Reputation: 954
I have a file which is described under Unix as:
$file xxx.csv
xxx.csv: UTF-8 Unicode text, with very long lines
Viewing it in less
/vi
will render some special chars (ßÄ°...) unreadable (├╝); Windows will also not display it; importing it directly into a db will just change the special characters to some other special characters (+ä, +ñ, ...).
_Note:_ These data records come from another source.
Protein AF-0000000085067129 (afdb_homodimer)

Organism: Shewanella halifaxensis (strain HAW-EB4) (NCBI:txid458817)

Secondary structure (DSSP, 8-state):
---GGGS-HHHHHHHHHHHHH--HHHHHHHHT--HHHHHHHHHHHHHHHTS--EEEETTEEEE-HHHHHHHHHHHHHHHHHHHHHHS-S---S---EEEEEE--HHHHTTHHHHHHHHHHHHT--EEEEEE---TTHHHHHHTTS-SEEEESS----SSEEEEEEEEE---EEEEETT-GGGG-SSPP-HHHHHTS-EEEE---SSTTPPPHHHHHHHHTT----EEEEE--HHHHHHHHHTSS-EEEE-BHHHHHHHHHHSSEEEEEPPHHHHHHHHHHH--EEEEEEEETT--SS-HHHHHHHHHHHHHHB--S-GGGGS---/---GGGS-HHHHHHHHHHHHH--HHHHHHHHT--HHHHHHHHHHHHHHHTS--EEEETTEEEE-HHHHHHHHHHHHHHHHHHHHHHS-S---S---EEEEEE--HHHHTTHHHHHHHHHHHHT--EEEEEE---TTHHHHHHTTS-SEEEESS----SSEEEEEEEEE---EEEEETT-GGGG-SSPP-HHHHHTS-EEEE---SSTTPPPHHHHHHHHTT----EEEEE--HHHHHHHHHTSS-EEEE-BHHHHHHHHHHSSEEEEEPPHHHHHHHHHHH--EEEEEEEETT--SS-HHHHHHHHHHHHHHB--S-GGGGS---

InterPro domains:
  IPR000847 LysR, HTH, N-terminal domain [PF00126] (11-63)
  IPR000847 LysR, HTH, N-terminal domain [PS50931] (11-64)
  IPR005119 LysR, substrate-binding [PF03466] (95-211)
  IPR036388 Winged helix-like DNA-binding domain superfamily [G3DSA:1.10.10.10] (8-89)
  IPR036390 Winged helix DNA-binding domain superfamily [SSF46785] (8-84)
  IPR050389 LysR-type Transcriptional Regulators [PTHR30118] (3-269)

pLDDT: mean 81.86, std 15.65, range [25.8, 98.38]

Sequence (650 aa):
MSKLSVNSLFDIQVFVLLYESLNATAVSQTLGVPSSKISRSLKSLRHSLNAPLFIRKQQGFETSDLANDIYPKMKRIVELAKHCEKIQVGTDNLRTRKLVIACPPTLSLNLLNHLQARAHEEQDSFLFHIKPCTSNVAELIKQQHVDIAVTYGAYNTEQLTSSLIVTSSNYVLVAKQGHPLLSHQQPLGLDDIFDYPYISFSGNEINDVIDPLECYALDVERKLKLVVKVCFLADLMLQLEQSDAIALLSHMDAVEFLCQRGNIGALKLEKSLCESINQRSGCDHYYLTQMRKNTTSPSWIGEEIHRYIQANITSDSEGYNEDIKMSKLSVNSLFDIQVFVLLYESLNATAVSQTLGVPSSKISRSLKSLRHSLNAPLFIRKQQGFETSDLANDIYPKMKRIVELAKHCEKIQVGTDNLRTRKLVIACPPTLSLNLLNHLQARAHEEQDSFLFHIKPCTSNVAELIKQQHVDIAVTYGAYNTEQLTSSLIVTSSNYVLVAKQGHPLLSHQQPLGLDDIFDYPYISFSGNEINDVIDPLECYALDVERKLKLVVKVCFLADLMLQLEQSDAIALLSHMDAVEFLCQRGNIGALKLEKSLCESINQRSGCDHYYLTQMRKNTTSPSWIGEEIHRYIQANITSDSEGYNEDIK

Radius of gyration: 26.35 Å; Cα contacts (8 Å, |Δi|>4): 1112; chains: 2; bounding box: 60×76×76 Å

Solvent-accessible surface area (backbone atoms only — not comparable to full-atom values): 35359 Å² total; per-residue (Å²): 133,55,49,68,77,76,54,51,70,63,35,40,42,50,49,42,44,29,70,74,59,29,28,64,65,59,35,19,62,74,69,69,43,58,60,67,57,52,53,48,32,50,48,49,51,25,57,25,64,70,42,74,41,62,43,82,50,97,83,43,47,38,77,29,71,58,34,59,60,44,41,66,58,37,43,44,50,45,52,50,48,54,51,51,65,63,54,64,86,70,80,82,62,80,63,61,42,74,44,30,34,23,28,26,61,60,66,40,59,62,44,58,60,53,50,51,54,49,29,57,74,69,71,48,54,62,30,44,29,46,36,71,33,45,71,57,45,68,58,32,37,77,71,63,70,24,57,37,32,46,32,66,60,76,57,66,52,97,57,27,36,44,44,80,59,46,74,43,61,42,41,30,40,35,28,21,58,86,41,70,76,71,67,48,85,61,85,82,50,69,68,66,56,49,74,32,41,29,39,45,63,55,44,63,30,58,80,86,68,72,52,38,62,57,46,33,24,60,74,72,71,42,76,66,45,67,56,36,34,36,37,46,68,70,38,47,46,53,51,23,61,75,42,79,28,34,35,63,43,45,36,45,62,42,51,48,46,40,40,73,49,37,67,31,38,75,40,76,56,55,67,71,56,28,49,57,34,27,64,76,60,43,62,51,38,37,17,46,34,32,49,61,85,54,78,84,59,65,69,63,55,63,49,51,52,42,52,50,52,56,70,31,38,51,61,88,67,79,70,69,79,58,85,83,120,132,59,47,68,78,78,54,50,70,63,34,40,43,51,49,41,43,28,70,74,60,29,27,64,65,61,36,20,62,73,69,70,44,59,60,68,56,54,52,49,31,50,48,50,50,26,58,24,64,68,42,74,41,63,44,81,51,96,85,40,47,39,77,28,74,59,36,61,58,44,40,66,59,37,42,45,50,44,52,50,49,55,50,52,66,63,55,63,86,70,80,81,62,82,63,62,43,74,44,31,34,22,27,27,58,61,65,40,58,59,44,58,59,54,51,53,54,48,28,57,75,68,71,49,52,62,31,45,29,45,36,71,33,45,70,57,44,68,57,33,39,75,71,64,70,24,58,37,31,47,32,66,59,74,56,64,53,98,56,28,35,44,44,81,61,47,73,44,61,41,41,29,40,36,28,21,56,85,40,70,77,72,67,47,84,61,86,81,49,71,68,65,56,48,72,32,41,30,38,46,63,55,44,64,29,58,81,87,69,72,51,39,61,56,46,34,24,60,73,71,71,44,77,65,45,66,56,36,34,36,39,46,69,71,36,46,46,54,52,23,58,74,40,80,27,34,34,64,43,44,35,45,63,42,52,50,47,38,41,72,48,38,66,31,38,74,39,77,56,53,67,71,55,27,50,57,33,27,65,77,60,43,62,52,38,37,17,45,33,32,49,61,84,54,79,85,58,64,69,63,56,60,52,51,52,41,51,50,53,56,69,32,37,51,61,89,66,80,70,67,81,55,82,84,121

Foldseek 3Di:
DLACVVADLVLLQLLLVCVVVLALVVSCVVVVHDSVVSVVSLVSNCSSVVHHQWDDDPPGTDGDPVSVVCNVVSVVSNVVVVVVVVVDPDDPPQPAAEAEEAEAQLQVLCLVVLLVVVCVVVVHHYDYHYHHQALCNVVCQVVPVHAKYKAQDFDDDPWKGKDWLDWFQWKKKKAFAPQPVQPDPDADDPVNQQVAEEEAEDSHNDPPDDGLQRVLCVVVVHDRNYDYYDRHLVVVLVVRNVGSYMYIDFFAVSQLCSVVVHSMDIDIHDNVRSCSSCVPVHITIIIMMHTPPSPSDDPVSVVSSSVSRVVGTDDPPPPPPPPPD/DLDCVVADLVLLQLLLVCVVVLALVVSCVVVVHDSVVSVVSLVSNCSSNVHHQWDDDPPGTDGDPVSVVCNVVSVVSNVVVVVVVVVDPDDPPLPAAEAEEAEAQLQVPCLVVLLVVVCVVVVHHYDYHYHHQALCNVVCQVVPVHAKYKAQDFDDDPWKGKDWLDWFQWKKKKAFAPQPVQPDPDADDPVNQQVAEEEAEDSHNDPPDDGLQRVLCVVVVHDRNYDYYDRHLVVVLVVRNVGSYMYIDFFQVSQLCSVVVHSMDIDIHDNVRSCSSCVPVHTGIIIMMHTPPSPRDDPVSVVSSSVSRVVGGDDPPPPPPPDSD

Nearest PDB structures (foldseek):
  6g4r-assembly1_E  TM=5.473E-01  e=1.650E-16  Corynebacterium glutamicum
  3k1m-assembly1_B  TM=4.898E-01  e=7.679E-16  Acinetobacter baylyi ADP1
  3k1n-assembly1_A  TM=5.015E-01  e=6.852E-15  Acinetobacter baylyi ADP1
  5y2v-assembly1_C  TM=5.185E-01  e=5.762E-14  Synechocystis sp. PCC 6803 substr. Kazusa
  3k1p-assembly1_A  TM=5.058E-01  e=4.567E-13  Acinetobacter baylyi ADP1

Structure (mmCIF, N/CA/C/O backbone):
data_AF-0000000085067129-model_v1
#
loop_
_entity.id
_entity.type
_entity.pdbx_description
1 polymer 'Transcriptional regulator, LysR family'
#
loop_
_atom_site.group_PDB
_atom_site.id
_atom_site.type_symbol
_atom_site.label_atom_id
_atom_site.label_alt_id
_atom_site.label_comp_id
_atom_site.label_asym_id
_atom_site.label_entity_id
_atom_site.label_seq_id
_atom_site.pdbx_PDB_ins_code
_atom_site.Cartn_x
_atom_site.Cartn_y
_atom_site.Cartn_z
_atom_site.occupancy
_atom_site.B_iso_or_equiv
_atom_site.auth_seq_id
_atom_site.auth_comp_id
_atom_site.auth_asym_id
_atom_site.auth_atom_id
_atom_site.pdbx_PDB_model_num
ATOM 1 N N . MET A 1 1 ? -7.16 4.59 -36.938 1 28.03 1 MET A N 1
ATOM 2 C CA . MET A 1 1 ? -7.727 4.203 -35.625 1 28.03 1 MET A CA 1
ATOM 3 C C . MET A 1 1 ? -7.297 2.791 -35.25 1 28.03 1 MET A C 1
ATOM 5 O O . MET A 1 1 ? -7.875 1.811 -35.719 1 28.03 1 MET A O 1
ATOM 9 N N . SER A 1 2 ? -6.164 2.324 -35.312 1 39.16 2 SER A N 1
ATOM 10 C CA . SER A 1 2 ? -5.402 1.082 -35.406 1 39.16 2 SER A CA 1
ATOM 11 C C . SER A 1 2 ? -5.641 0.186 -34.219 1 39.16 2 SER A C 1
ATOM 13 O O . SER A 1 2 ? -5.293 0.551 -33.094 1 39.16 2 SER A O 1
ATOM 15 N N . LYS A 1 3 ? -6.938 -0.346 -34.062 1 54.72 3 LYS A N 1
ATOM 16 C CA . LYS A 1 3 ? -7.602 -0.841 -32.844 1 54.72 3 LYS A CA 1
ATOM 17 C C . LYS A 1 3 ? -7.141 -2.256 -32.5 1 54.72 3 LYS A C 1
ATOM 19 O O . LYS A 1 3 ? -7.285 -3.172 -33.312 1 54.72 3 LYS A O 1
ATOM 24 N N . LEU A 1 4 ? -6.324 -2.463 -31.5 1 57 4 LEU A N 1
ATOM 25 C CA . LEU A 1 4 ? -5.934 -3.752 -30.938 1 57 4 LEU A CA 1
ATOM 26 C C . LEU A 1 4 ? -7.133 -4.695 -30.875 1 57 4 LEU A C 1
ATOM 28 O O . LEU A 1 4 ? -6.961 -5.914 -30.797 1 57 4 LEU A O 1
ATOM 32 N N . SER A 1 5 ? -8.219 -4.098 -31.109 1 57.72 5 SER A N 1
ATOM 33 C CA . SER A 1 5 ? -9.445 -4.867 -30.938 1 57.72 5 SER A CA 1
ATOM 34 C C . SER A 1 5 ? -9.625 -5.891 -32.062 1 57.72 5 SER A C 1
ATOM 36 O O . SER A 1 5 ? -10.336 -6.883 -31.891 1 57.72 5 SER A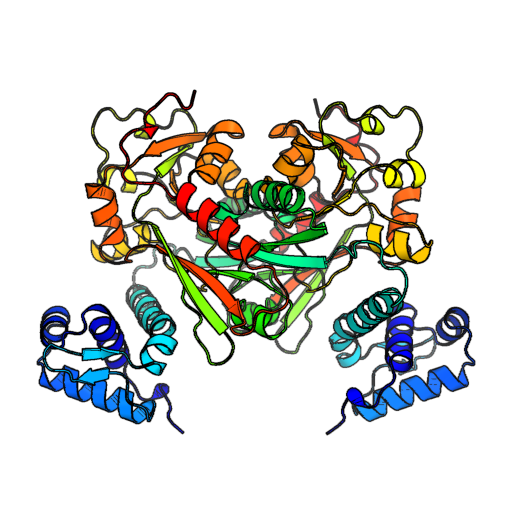 O 1
ATOM 38 N N . VAL A 1 6 ? -8.953 -5.68 -33.156 1 57.31 6 VAL A N 1
ATOM 39 C CA . VAL A 1 6 ? -9.125 -6.578 -34.281 1 57.31 6 VAL A CA 1
ATOM 40 C C . VAL A 1 6 ? -8.211 -7.789 -34.125 1 57.31 6 VAL A C 1
ATOM 42 O O . VAL A 1 6 ? -8.438 -8.828 -34.75 1 57.31 6 VAL A O 1
ATOM 45 N N . ASN A 1 7 ? -7.27 -7.668 -33.281 1 67.12 7 ASN A N 1
ATOM 46 C CA . ASN A 1 7 ? -6.32 -8.766 -33.094 1 67.12 7 ASN A CA 1
ATOM 47 C C . ASN A 1 7 ? -6.883 -9.852 -32.188 1 67.12 7 ASN A C 1
ATOM 49 O O . ASN A 1 7 ? -7.625 -9.562 -31.25 1 67.12 7 ASN A O 1
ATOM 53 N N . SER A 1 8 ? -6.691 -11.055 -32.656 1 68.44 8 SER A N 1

I wanted to convert it now to a "default readable" encoding with iconv. When I try to convert it with iconv
$iconv -f UTF-8 -t ISO-8859-1 xxx.csv > yyy.csv
iconv: illegal input sequence at position 1234
using UNICODE as input and UTF-8 as output will return the same message
I am guessing the file is somewhat encoded in another format which I do not know - how can I find out which format in order to convert it to something "universally" readable ...
Upvotes: 9
Views: 32896
Reputation: 570
Converting from UTF-8 to ISO-8859-1 only works if your UTF-8 text only has characters that can be represented in ISO-8859-1. If this is not the case, you should specify what needs to happen to these characters, either ignoring (//IGNORE) or approximating (//TRANSLIT) them. Try one of these two:
iconv -f UTF-8 -t ISO-8859-1//IGNORE --output=outfile.csv inputfile.csv
iconv -f UTF-8 -t ISO-8859-1//TRANSLIT --output=outfile.csv inputfile.csv
In most cases, I guess approximation is the best solution, mapping e.g. accented characters to their unaccented counterparts, the euro sign to EUR, etc...
Upvotes: 16
Reputation: 10083
If you are not sure about the file type you dealing with then you can find it as follows,
file file_name
The above command will give you the file format. Then iconv can be used accordingly. For example if the file format is UTF-16 and you want to convert it to UTF-8 then following can be used.
iconv -f UTF-16 -t UTF-8 file_name >output_file_name
Hope this gives add on insight to what you are looking for.
Upvotes: 2
Reputation: 954
The problem was that Windows could not interpret the file as UTF-8 on itself. it reads it as asci and then ä becomes a 2 character interpretation ä (ascii 195 164)
trying to convert it, I found a solution that works for me:
iconv -f UTF-8 -t WINDOWS-1252//TRANSLIT --output=outfile.csv inputfile.csv
now I can view the special chars correctly in editors
For SQLServer compability, converting UTF-8 to UTF-16 will work even better ... just the filesize grows quite a bit
Upvotes: 5